La semaine dernière, le livre récent de Steven Koonin, conseiller climat d’Obama et climatologue réputé, a été ainsi résumé par l’IREF : les modèles informatiques utilisés par le GIEC pour prévoir le climat sont trop loin de la réalité, et trop dépendants d’hypothèses arbitraires, pour être fiables ; l’influence des émissions humaines de CO2 sur le climat est, et restera, faible ; chercher à réduire ces émissions, c’est poursuivre une « chimère ».

Dans son livre Steven Koonin ne répondait pas à la question : pourquoi ces vérités sont-elles ignorées de tous les media et de la quasi-totalité des dirigeants politiques ?
Le livre de Christian Gérondeau y répond avec maestria.

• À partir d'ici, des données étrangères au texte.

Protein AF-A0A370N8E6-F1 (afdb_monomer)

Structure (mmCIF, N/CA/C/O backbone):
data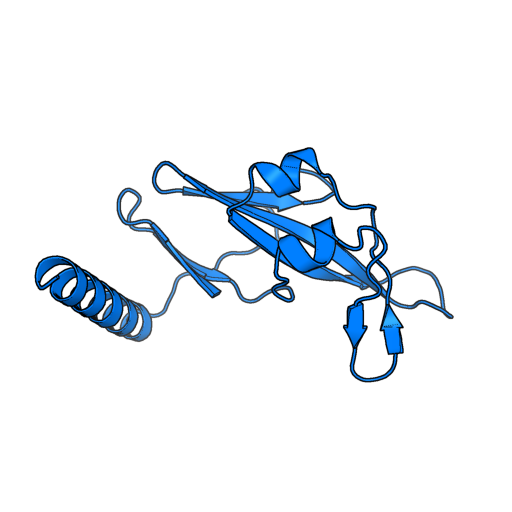_AF-A0A370N8E6-F1
#
_entry.id   AF-A0A370N8E6-F1
#
loop_
_atom_site.group_PDB
_atom_site.id
_atom_site.type_symbol
_atom_site.label_atom_id
_atom_site.label_alt_id
_atom_site.label_comp_id
_atom_site.label_asym_id
_atom_site.label_entity_id
_atom_site.label_seq_id
_atom_site.pdbx_PDB_ins_code
_atom_site.Cartn_x
_atom_site.Cartn_y
_atom_site.Cartn_z
_atom_site.occupancy
_atom_site.B_iso_or_equiv
_atom_site.auth_seq_id
_atom_site.auth_comp_id
_atom_site.auth_asym_id
_atom_site.auth_atom_id
_atom_site.pdbx_PDB_model_num
ATOM 1 N N . MET A 1 1 ? 2.512 -2.946 8.907 1.00 63.72 1 MET A N 1
ATOM 2 C CA . MET A 1 1 ? 1.501 -2.167 9.667 1.00 63.72 1 MET A CA 1
ATOM 3 C C . MET A 1 1 ? 0.462 -3.129 10.212 1.00 63.72 1 MET A C 1
ATOM 5 O O . MET A 1 1 ? 0.199 -4.132 9.559 1.00 63.72 1 MET A O 1
ATOM 9 N N . TRP A 1 2 ? -0.089 -2.875 11.396 1.00 68.75 2 TRP A N 1
ATOM 10 C CA . TRP A 1 2 ? -1.234 -3.643 11.892 1.00 68.75 2 TRP A CA 1
ATOM 11 C C . TRP A 1 2 ? -2.507 -2.908 11.511 1.00 68.75 2 TRP A C 1
ATOM 13 O O . TRP A 1 2 ? -2.586 -1.699 11.712 1.00 68.75 2 TRP A O 1
ATOM 23 N N . VAL A 1 3 ? -3.471 -3.633 10.960 1.00 68.62 3 VAL A N 1
ATOM 24 C CA . VAL A 1 3 ? -4.786 -3.093 10.644 1.00 68.62 3 VAL A CA 1
ATOM 25 C C . VAL A 1 3 ? -5.785 -3.696 11.604 1.00 68.62 3 VAL A C 1
ATOM 27 O O . VAL A 1 3 ? -5.828 -4.914 11.804 1.00 68.62 3 VAL A O 1
ATOM 30 N N . ILE A 1 4 ? -6.543 -2.810 12.235 1.00 67.00 4 ILE A N 1
ATOM 31 C CA . ILE A 1 4 ? -7.529 -3.162 13.236 1.00 67.00 4 ILE A CA 1
ATOM 32 C C . ILE A 1 4 ? -8.849 -2.565 12.800 1.00 67.00 4 ILE A C 1
ATOM 34 O O . ILE A 1 4 ? -8.972 -1.355 12.637 1.00 67.00 4 ILE A O 1
ATOM 38 N N . ASP A 1 5 ? -9.831 -3.433 12.656 1.00 66.94 5 ASP A N 1
ATOM 39 C CA . ASP A 1 5 ? -11.206 -3.072 12.408 1.00 66.94 5 ASP A CA 1
ATOM 40 C C . ASP A 1 5 ? -12.071 -3.732 13.486 1.00 66.94 5 ASP A C 1
ATOM 42 O O . ASP A 1 5 ? -12.161 -4.952 13.644 1.00 66.94 5 ASP A O 1
ATOM 46 N N . LEU A 1 6 ? -12.663 -2.868 14.301 1.00 63.88 6 LEU A N 1
ATOM 47 C CA . LEU A 1 6 ? -13.376 -3.267 15.500 1.00 63.88 6 LEU A CA 1
ATOM 48 C C . LEU A 1 6 ? -14.816 -3.690 15.213 1.00 63.88 6 LEU A C 1
ATOM 50 O O . LEU A 1 6 ? -15.337 -4.515 15.964 1.00 63.88 6 LEU A O 1
ATOM 54 N N . SER A 1 7 ? -15.449 -3.163 14.159 1.00 59.62 7 SER A N 1
ATOM 55 C CA . SER A 1 7 ? -16.840 -3.497 13.838 1.00 59.62 7 SER A CA 1
ATOM 56 C C . SER A 1 7 ? -16.926 -4.872 13.179 1.00 59.62 7 SER A C 1
ATOM 58 O O . SER A 1 7 ? -17.770 -5.672 13.583 1.00 59.62 7 SER A O 1
ATOM 60 N N . ALA A 1 8 ? -16.003 -5.214 12.272 1.00 56.16 8 ALA A N 1
ATOM 61 C CA . ALA A 1 8 ? -15.931 -6.559 11.693 1.00 56.16 8 ALA A CA 1
ATOM 62 C C . ALA A 1 8 ? -15.070 -7.537 12.515 1.00 56.16 8 ALA A C 1
ATOM 64 O O . ALA A 1 8 ? -14.885 -8.689 12.118 1.00 56.16 8 ALA A O 1
ATOM 65 N N . LYS A 1 9 ? -14.541 -7.103 13.672 1.00 65.38 9 LYS A N 1
ATOM 66 C CA . LYS A 1 9 ? -13.611 -7.869 14.528 1.00 65.38 9 LYS A CA 1
ATOM 67 C C . LYS A 1 9 ? -12.370 -8.362 13.770 1.00 65.38 9 LYS A C 1
ATOM 69 O O . LYS A 1 9 ? -11.808 -9.410 14.100 1.00 65.38 9 LYS A O 1
ATOM 74 N N . PHE A 1 10 ? -11.934 -7.604 12.774 1.00 66.25 10 PHE A N 1
ATOM 75 C CA . PHE A 1 10 ? -10.784 -7.912 11.949 1.00 66.25 10 PHE A CA 1
ATOM 76 C C . PHE A 1 10 ? -9.495 -7.378 12.579 1.00 66.25 10 PHE A C 1
ATOM 78 O O . PHE A 1 10 ? -9.373 -6.208 12.934 1.00 66.25 10 PHE A O 1
ATOM 85 N N . PHE A 1 11 ? -8.507 -8.258 12.707 1.00 71.00 11 PHE A N 1
ATOM 86 C CA . PHE A 1 11 ? -7.166 -7.910 13.159 1.00 71.00 11 PHE A CA 1
ATOM 87 C C . PHE A 1 11 ? -6.182 -8.607 12.234 1.00 71.00 11 PHE A C 1
ATOM 89 O O . PHE A 1 11 ? -6.115 -9.840 12.215 1.00 71.00 11 PHE A O 1
ATOM 96 N N . GLY A 1 12 ? -5.429 -7.816 11.476 1.00 70.69 12 GLY A N 1
ATOM 97 C CA . GLY A 1 12 ? -4.509 -8.316 10.465 1.00 70.69 12 GLY A CA 1
ATOM 98 C C . GLY A 1 12 ? -3.159 -7.621 10.522 1.00 70.69 12 GLY A C 1
ATOM 99 O O . GLY A 1 12 ? -3.059 -6.438 10.855 1.00 70.69 12 GLY A O 1
ATOM 100 N N . ARG A 1 13 ? -2.099 -8.352 10.177 1.00 72.75 13 ARG A N 1
ATOM 101 C CA . ARG A 1 13 ? -0.790 -7.747 9.913 1.00 72.75 13 ARG A CA 1
ATOM 102 C C . ARG A 1 13 ? -0.585 -7.627 8.411 1.00 72.75 13 ARG A C 1
ATOM 104 O O . ARG A 1 13 ? -0.598 -8.634 7.708 1.00 72.75 13 ARG A O 1
ATOM 111 N N . LEU A 1 14 ? -0.330 -6.409 7.941 1.00 71.56 14 LEU A N 1
ATOM 112 C CA . LEU A 1 14 ? 0.194 -6.170 6.600 1.00 71.56 14 LEU A CA 1
ATOM 113 C C . LEU A 1 14 ? 1.701 -6.434 6.616 1.00 71.56 14 LEU A C 1
ATOM 115 O O . LEU A 1 14 ? 2.453 -5.706 7.281 1.00 71.56 14 LEU A O 1
ATOM 119 N N . ASN A 1 15 ? 2.099 -7.497 5.915 1.00 71.50 15 ASN A N 1
ATOM 120 C CA . ASN A 1 15 ? 3.469 -8.014 5.833 1.00 71.50 15 ASN A CA 1
ATOM 121 C C . ASN A 1 15 ? 4.145 -7.753 4.477 1.00 71.50 15 ASN A C 1
ATOM 123 O O . ASN A 1 15 ? 5.199 -8.324 4.220 1.00 71.50 15 ASN A O 1
ATOM 127 N N . TYR A 1 16 ? 3.566 -6.911 3.624 1.00 75.88 16 TYR A N 1
ATOM 128 C CA . TYR A 1 16 ? 4.095 -6.633 2.291 1.00 75.88 16 TYR A CA 1
ATOM 129 C C . TYR A 1 16 ? 4.251 -5.128 2.050 1.00 75.88 16 TYR A C 1
ATOM 131 O O . TYR A 1 16 ? 3.628 -4.305 2.731 1.00 75.88 16 TYR A O 1
ATOM 139 N N . GLY A 1 17 ? 5.100 -4.797 1.075 1.00 82.00 17 GLY A N 1
ATOM 140 C CA . GLY A 1 17 ? 5.362 -3.436 0.621 1.00 82.00 17 GLY A CA 1
ATOM 141 C C . GLY A 1 17 ? 6.104 -2.531 1.613 1.00 82.00 17 GLY A C 1
ATOM 142 O O . GLY A 1 17 ? 6.309 -2.836 2.792 1.00 82.00 17 GLY A O 1
ATOM 143 N N . ARG A 1 18 ? 6.516 -1.367 1.108 1.00 85.75 18 ARG A N 1
ATOM 144 C CA . ARG A 1 18 ? 7.125 -0.273 1.869 1.00 85.75 18 ARG A CA 1
ATOM 145 C C . ARG A 1 18 ? 6.130 0.867 2.045 1.00 85.75 18 ARG A C 1
ATOM 147 O O . ARG A 1 18 ? 5.581 1.361 1.070 1.00 85.75 18 ARG A O 1
ATOM 154 N N . PHE A 1 19 ? 5.960 1.340 3.274 1.00 84.38 19 PHE A N 1
ATOM 155 C CA . PHE A 1 19 ? 5.141 2.520 3.550 1.00 84.38 19 PHE A CA 1
ATOM 156 C C . PHE A 1 19 ? 5.828 3.792 3.068 1.00 84.38 19 PHE A C 1
ATOM 158 O O . PHE A 1 19 ? 7.024 3.991 3.303 1.00 84.38 19 PHE A O 1
ATOM 165 N N . ILE A 1 20 ? 5.049 4.664 2.435 1.00 84.38 20 ILE A N 1
ATOM 166 C CA . ILE A 1 20 ? 5.508 5.972 1.986 1.00 84.38 20 ILE A CA 1
ATOM 167 C C . ILE A 1 20 ? 4.503 7.030 2.438 1.00 84.38 20 ILE A C 1
ATOM 169 O O . ILE A 1 20 ? 3.291 6.812 2.466 1.00 84.38 20 ILE A O 1
ATOM 173 N N . ILE A 1 21 ? 5.018 8.188 2.839 1.00 84.44 21 ILE A N 1
ATOM 174 C CA . ILE A 1 21 ? 4.182 9.315 3.244 1.00 84.44 21 ILE A CA 1
ATOM 175 C C . ILE A 1 21 ? 3.562 9.910 1.977 1.00 84.44 21 ILE A C 1
ATOM 177 O O . ILE A 1 21 ? 4.297 10.299 1.069 1.00 84.44 21 ILE A O 1
ATOM 181 N N . LYS A 1 22 ? 2.229 10.025 1.924 1.00 87.12 22 LYS A N 1
ATOM 182 C CA . LYS A 1 22 ? 1.497 10.546 0.752 1.00 87.12 22 LYS A CA 1
ATOM 183 C C . LYS A 1 22 ? 2.030 11.900 0.277 1.00 87.12 22 LYS A C 1
ATOM 185 O O . LYS A 1 22 ? 2.297 12.069 -0.906 1.00 87.12 22 LYS A O 1
ATOM 190 N N . SER A 1 23 ? 2.313 12.814 1.206 1.00 84.44 23 SER A N 1
ATOM 191 C CA . SER A 1 23 ? 2.846 14.144 0.878 1.00 84.44 23 SER A CA 1
ATOM 192 C C . SER A 1 23 ? 4.224 14.118 0.206 1.00 84.44 23 SER A C 1
ATOM 194 O O . SER A 1 23 ? 4.586 15.057 -0.500 1.00 84.44 23 SER A O 1
ATOM 196 N N . ALA A 1 24 ? 5.016 13.055 0.386 1.00 83.12 24 ALA A N 1
ATOM 197 C CA . ALA A 1 24 ? 6.270 12.890 -0.346 1.00 83.12 24 ALA A CA 1
ATOM 198 C C . ALA A 1 24 ? 6.024 12.590 -1.832 1.00 83.12 24 ALA A C 1
ATOM 200 O O . ALA A 1 24 ? 6.740 13.114 -2.680 1.00 83.12 24 ALA A O 1
ATOM 201 N N . ILE A 1 25 ? 4.990 11.801 -2.130 1.00 84.94 25 ILE A N 1
ATOM 202 C CA . ILE A 1 25 ? 4.560 11.474 -3.492 1.00 84.94 25 ILE A CA 1
ATOM 203 C C . ILE A 1 25 ? 3.849 12.663 -4.143 1.00 84.94 25 ILE A C 1
ATOM 205 O O . ILE A 1 25 ? 4.119 12.977 -5.293 1.00 84.94 25 ILE A O 1
ATOM 209 N N . GLU A 1 26 ? 2.990 13.374 -3.412 1.00 85.12 26 GLU A N 1
ATOM 210 C CA . GLU A 1 26 ? 2.280 14.551 -3.941 1.00 85.12 26 GLU A CA 1
ATOM 211 C C . GLU A 1 26 ? 3.246 15.654 -4.395 1.00 85.12 26 GLU A C 1
ATOM 213 O O . GLU A 1 26 ? 3.014 16.301 -5.412 1.00 85.12 26 GLU A O 1
ATOM 218 N N . ARG A 1 27 ? 4.359 15.843 -3.673 1.00 85.44 27 ARG A N 1
ATOM 219 C CA . ARG A 1 27 ? 5.413 16.799 -4.052 1.00 85.44 27 ARG A CA 1
ATOM 220 C C . ARG A 1 27 ? 6.287 16.318 -5.207 1.00 85.44 27 ARG A C 1
ATOM 222 O O . ARG A 1 27 ? 6.890 17.144 -5.884 1.00 85.44 27 ARG A O 1
ATOM 229 N N . ASN A 1 28 ? 6.404 15.007 -5.398 1.00 85.12 28 ASN A N 1
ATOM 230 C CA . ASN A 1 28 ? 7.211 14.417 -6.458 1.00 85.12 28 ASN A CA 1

Pour lui, les dirigeants du GIEC ont lancé des « appels ouverts » aux scientifiques du monde entier pour qu’ils leur soumettent des « scénarios » informatiques d’évolution du climat. Ils ont publié les résultats de 164 scénarios, et choisi le scénario le plus extrême. Ils ont conclu que, sans intervention pour les réduire, les émissions humaines de CO2 causeront un réchauffement catastrophique de l’atmosphère terrestre. Ils ont proposé une solution pour les réduire : « Il serait possible que près de 80 % de l’approvisionnement énergétique mondial soient assurés par les énergies renouvelables en 2050 » (communiqué du 9 mai 2011). Depuis lors, cette conclusion et cette solution sont considérées comme paroles d’Evangile par les media. Elles sont la base de l’Accord de Paris de 2015 et des politiques appliquées par les pays développés.

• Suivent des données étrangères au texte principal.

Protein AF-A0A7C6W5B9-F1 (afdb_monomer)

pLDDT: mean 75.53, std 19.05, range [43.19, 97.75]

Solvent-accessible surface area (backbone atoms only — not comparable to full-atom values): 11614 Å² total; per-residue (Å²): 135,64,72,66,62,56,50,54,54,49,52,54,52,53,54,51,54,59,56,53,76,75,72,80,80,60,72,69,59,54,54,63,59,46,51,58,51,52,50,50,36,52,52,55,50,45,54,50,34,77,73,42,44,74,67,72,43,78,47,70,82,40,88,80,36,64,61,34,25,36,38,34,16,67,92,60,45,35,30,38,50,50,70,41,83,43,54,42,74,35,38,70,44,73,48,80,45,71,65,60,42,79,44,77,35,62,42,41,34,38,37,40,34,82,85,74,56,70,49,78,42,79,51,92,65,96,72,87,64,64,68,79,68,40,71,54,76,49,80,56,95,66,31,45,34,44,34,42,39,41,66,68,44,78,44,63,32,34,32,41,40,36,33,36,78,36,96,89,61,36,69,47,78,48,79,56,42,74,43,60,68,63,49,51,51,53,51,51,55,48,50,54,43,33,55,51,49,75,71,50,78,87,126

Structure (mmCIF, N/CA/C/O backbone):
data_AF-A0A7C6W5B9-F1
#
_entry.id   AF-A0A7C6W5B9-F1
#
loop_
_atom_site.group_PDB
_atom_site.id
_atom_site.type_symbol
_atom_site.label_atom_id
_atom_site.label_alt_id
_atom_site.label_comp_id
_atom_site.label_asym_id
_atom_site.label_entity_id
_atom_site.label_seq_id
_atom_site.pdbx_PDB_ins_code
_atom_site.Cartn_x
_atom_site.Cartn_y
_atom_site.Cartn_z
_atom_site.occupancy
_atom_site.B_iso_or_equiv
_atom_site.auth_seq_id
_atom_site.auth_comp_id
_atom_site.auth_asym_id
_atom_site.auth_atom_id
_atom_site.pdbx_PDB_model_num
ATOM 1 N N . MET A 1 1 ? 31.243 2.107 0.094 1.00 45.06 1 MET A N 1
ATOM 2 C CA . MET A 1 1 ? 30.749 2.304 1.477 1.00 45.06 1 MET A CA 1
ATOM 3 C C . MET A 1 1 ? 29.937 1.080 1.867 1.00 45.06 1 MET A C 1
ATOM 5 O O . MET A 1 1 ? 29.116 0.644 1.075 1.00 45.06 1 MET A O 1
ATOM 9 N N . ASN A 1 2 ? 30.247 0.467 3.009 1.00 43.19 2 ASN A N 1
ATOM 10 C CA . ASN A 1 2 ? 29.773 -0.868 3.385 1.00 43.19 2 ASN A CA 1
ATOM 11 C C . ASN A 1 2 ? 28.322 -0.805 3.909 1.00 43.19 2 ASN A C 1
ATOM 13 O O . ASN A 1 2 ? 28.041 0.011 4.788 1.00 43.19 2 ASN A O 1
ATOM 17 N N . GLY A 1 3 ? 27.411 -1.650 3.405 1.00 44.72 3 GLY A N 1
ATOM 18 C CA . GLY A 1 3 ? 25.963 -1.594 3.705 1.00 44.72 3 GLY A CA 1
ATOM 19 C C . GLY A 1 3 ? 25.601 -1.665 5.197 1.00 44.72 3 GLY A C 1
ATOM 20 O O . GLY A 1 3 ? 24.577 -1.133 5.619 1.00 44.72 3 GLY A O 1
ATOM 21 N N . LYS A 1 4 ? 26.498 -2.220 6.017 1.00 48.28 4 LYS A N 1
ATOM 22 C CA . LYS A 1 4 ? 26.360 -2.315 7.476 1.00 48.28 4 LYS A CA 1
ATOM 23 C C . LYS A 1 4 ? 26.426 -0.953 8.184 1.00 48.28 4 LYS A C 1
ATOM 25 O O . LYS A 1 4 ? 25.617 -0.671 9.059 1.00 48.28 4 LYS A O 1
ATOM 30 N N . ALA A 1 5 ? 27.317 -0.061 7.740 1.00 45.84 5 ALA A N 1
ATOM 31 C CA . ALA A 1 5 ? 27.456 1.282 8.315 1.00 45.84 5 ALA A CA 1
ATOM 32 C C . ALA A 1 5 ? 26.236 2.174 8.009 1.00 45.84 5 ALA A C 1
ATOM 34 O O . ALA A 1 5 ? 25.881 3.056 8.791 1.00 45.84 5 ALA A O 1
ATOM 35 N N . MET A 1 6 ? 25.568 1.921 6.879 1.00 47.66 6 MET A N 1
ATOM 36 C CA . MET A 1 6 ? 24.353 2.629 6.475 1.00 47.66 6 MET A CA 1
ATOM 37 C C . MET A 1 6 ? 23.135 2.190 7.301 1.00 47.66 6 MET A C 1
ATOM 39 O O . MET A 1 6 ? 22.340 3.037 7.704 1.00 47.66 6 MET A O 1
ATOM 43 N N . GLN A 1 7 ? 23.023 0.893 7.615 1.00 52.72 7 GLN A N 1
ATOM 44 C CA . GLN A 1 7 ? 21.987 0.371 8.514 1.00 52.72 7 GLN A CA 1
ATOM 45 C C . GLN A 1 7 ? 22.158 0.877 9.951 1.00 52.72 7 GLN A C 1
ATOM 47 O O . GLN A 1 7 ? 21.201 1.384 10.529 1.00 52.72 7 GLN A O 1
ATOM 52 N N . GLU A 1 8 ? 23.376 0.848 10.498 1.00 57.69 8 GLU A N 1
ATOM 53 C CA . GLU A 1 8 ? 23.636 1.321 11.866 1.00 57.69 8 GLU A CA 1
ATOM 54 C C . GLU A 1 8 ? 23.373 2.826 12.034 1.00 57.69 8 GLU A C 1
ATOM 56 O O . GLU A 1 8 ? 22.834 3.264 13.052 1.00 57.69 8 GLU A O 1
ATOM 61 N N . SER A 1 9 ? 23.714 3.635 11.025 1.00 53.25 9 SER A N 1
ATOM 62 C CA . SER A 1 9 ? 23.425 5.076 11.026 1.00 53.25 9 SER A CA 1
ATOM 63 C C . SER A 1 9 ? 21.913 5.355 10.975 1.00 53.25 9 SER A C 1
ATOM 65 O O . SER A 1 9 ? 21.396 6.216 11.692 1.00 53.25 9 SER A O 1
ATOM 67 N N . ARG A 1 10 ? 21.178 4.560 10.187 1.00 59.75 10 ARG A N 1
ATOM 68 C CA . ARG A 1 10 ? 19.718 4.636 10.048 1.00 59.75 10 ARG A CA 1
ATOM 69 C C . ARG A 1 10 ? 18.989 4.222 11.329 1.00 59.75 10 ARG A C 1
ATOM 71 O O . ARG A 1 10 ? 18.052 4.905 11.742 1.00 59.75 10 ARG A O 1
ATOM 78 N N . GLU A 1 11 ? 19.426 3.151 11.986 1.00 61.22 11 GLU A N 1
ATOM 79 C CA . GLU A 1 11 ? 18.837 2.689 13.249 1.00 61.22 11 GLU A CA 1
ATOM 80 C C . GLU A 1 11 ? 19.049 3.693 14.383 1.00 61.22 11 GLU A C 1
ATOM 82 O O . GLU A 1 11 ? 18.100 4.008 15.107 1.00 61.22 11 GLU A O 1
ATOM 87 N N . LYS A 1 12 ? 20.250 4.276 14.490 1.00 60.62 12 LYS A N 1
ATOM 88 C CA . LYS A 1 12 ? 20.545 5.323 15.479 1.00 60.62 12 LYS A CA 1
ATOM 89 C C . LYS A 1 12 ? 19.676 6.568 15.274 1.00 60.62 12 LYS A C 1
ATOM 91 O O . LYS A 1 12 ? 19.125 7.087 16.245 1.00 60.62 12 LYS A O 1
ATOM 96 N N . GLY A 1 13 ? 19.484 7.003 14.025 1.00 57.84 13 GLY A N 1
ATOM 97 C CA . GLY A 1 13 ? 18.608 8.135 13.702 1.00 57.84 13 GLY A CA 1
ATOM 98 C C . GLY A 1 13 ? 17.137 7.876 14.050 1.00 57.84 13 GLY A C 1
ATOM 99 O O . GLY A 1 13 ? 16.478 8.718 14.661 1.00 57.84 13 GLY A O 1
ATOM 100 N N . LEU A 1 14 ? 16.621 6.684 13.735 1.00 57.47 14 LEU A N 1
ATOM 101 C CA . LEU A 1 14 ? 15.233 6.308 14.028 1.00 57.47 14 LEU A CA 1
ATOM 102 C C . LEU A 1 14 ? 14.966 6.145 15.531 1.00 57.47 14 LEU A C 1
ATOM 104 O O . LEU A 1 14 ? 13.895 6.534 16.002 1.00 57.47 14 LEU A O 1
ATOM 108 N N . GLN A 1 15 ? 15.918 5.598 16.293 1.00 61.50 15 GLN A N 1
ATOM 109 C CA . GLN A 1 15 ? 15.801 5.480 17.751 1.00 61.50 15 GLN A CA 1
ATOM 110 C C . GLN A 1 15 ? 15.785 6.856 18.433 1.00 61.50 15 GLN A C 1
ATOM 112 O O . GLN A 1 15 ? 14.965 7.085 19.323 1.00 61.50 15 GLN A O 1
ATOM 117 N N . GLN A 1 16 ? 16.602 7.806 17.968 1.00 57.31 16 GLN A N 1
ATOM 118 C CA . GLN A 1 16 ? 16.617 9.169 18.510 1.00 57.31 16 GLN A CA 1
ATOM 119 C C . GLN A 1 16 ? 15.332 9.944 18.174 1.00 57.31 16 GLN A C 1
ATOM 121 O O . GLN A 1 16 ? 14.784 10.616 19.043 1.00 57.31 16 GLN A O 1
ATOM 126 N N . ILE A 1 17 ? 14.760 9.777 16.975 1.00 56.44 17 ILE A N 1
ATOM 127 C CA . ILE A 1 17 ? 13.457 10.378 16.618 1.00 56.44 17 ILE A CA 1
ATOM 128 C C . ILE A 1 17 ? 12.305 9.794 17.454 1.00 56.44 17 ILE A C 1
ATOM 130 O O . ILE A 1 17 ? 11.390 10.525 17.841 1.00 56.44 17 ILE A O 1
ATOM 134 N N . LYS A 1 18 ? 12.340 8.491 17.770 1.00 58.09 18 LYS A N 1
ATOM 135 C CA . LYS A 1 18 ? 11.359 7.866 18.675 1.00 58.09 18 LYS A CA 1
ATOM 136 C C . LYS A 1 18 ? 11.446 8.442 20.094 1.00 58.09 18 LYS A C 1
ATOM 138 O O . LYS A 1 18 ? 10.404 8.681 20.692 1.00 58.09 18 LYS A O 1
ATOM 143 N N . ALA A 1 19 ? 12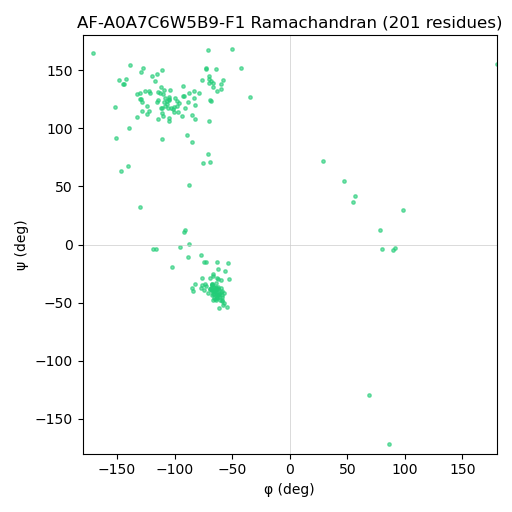.650 8.732 20.592 1.00 53.47 19 ALA A N 1
ATOM 144 C CA . ALA A 1 19 ? 12.842 9.407 21.877 1.00 53.47 19 ALA A CA 1
ATOM 145 C C . ALA A 1 19 ? 12.357 10.875 21.859 1.00 53.47 19 ALA A C 1
ATOM 147 O O . ALA A 1 19 ? 11.793 11.345 22.844 1.00 53.47 19 ALA A O 1
ATOM 148 N N . ILE A 1 20 ? 12.486 11.577 20.724 1.00 54.56 20 ILE A N 1
ATOM 149 C CA . ILE A 1 20 ? 12.030 12.970 20.545 1.00 54.56 20 ILE A CA 1
ATOM 150 C C . ILE A 1 20 ? 10.502 13.115 20.661 1.00 54.56 20 ILE A C 1
ATOM 152 O O . ILE A 1 20 ? 10.025 14.097 21.231 1.00 54.56 20 ILE A O 1
ATOM 156 N N . LYS A 1 21 ? 9.717 12.138 20.180 1.00 54.75 21 LYS A N 1
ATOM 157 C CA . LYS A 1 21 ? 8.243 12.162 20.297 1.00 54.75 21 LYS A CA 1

Pour arriver à ce « processus de désinformation qu’on peut qualifier de professionnel » , « une escroquerie intellectuelle supérieure à celle de Lyssenko en Russie », par laquelle « jamais autant d’hommes n’auront été trompés par si peu », il a fallu l’action résolue de trois hommes : un météorologue suédois, Bert Bolin, président du GIEC de 1988 à 1997, appuyé par Olof Palme, premier ministre suédois ; un Canadien, Maurice Strong, secrétaire général adjoint des Nations-Unies, créateur d’un nouveau département des Nations-Unies, le Programme pour l’Environnement, et organisateur, avec des ONG, du sommet de Rio qui aboutit à la Convention des Nations-Unies sur le changement climatique ; un Américain, James Hansen, directeur d’un département de la NASA, qui avec son ami Al Gore organisa une séance du Sénat américain assurant le lancement du GIEC.

Ces trois hommes ont été aidés par des responsables d’ONG : Sven Teske, de Greenpeace, auteur du scénario extrême choisi par le GIEC, financé par l’industrie photovoltaïque ; Adim Steiner, directeur général de l’Union internationale pour la Conservation de la Nature, qui regroupe un millier d’ONG ; un économiste britannique, Nicholas Stern ; et un ex-jésuite allemand, Ottmar Edenhofer, qui voulait « redistribuer la richesse du monde par la voie de la politique climatique ». Ils étaient tous mus par une idéologie rousseauiste : la conviction de la nocivité du genre humain. Ils étaient les victimes d’une « semi-cécité écologique », qui ne voit que la moitié négative d’une situation.

Comme l’avaient été avant eux Rachel Carson, qui fit interdire le DDT pendant 30 ans, en principe pour sauver les oiseaux, le Club de Rome, qui en 1972 assurait que le pétrole serait épuisé en l’an 2000, et Paul Ehrlich, qui prévoyait une explosion catastrophique de la population mondiale.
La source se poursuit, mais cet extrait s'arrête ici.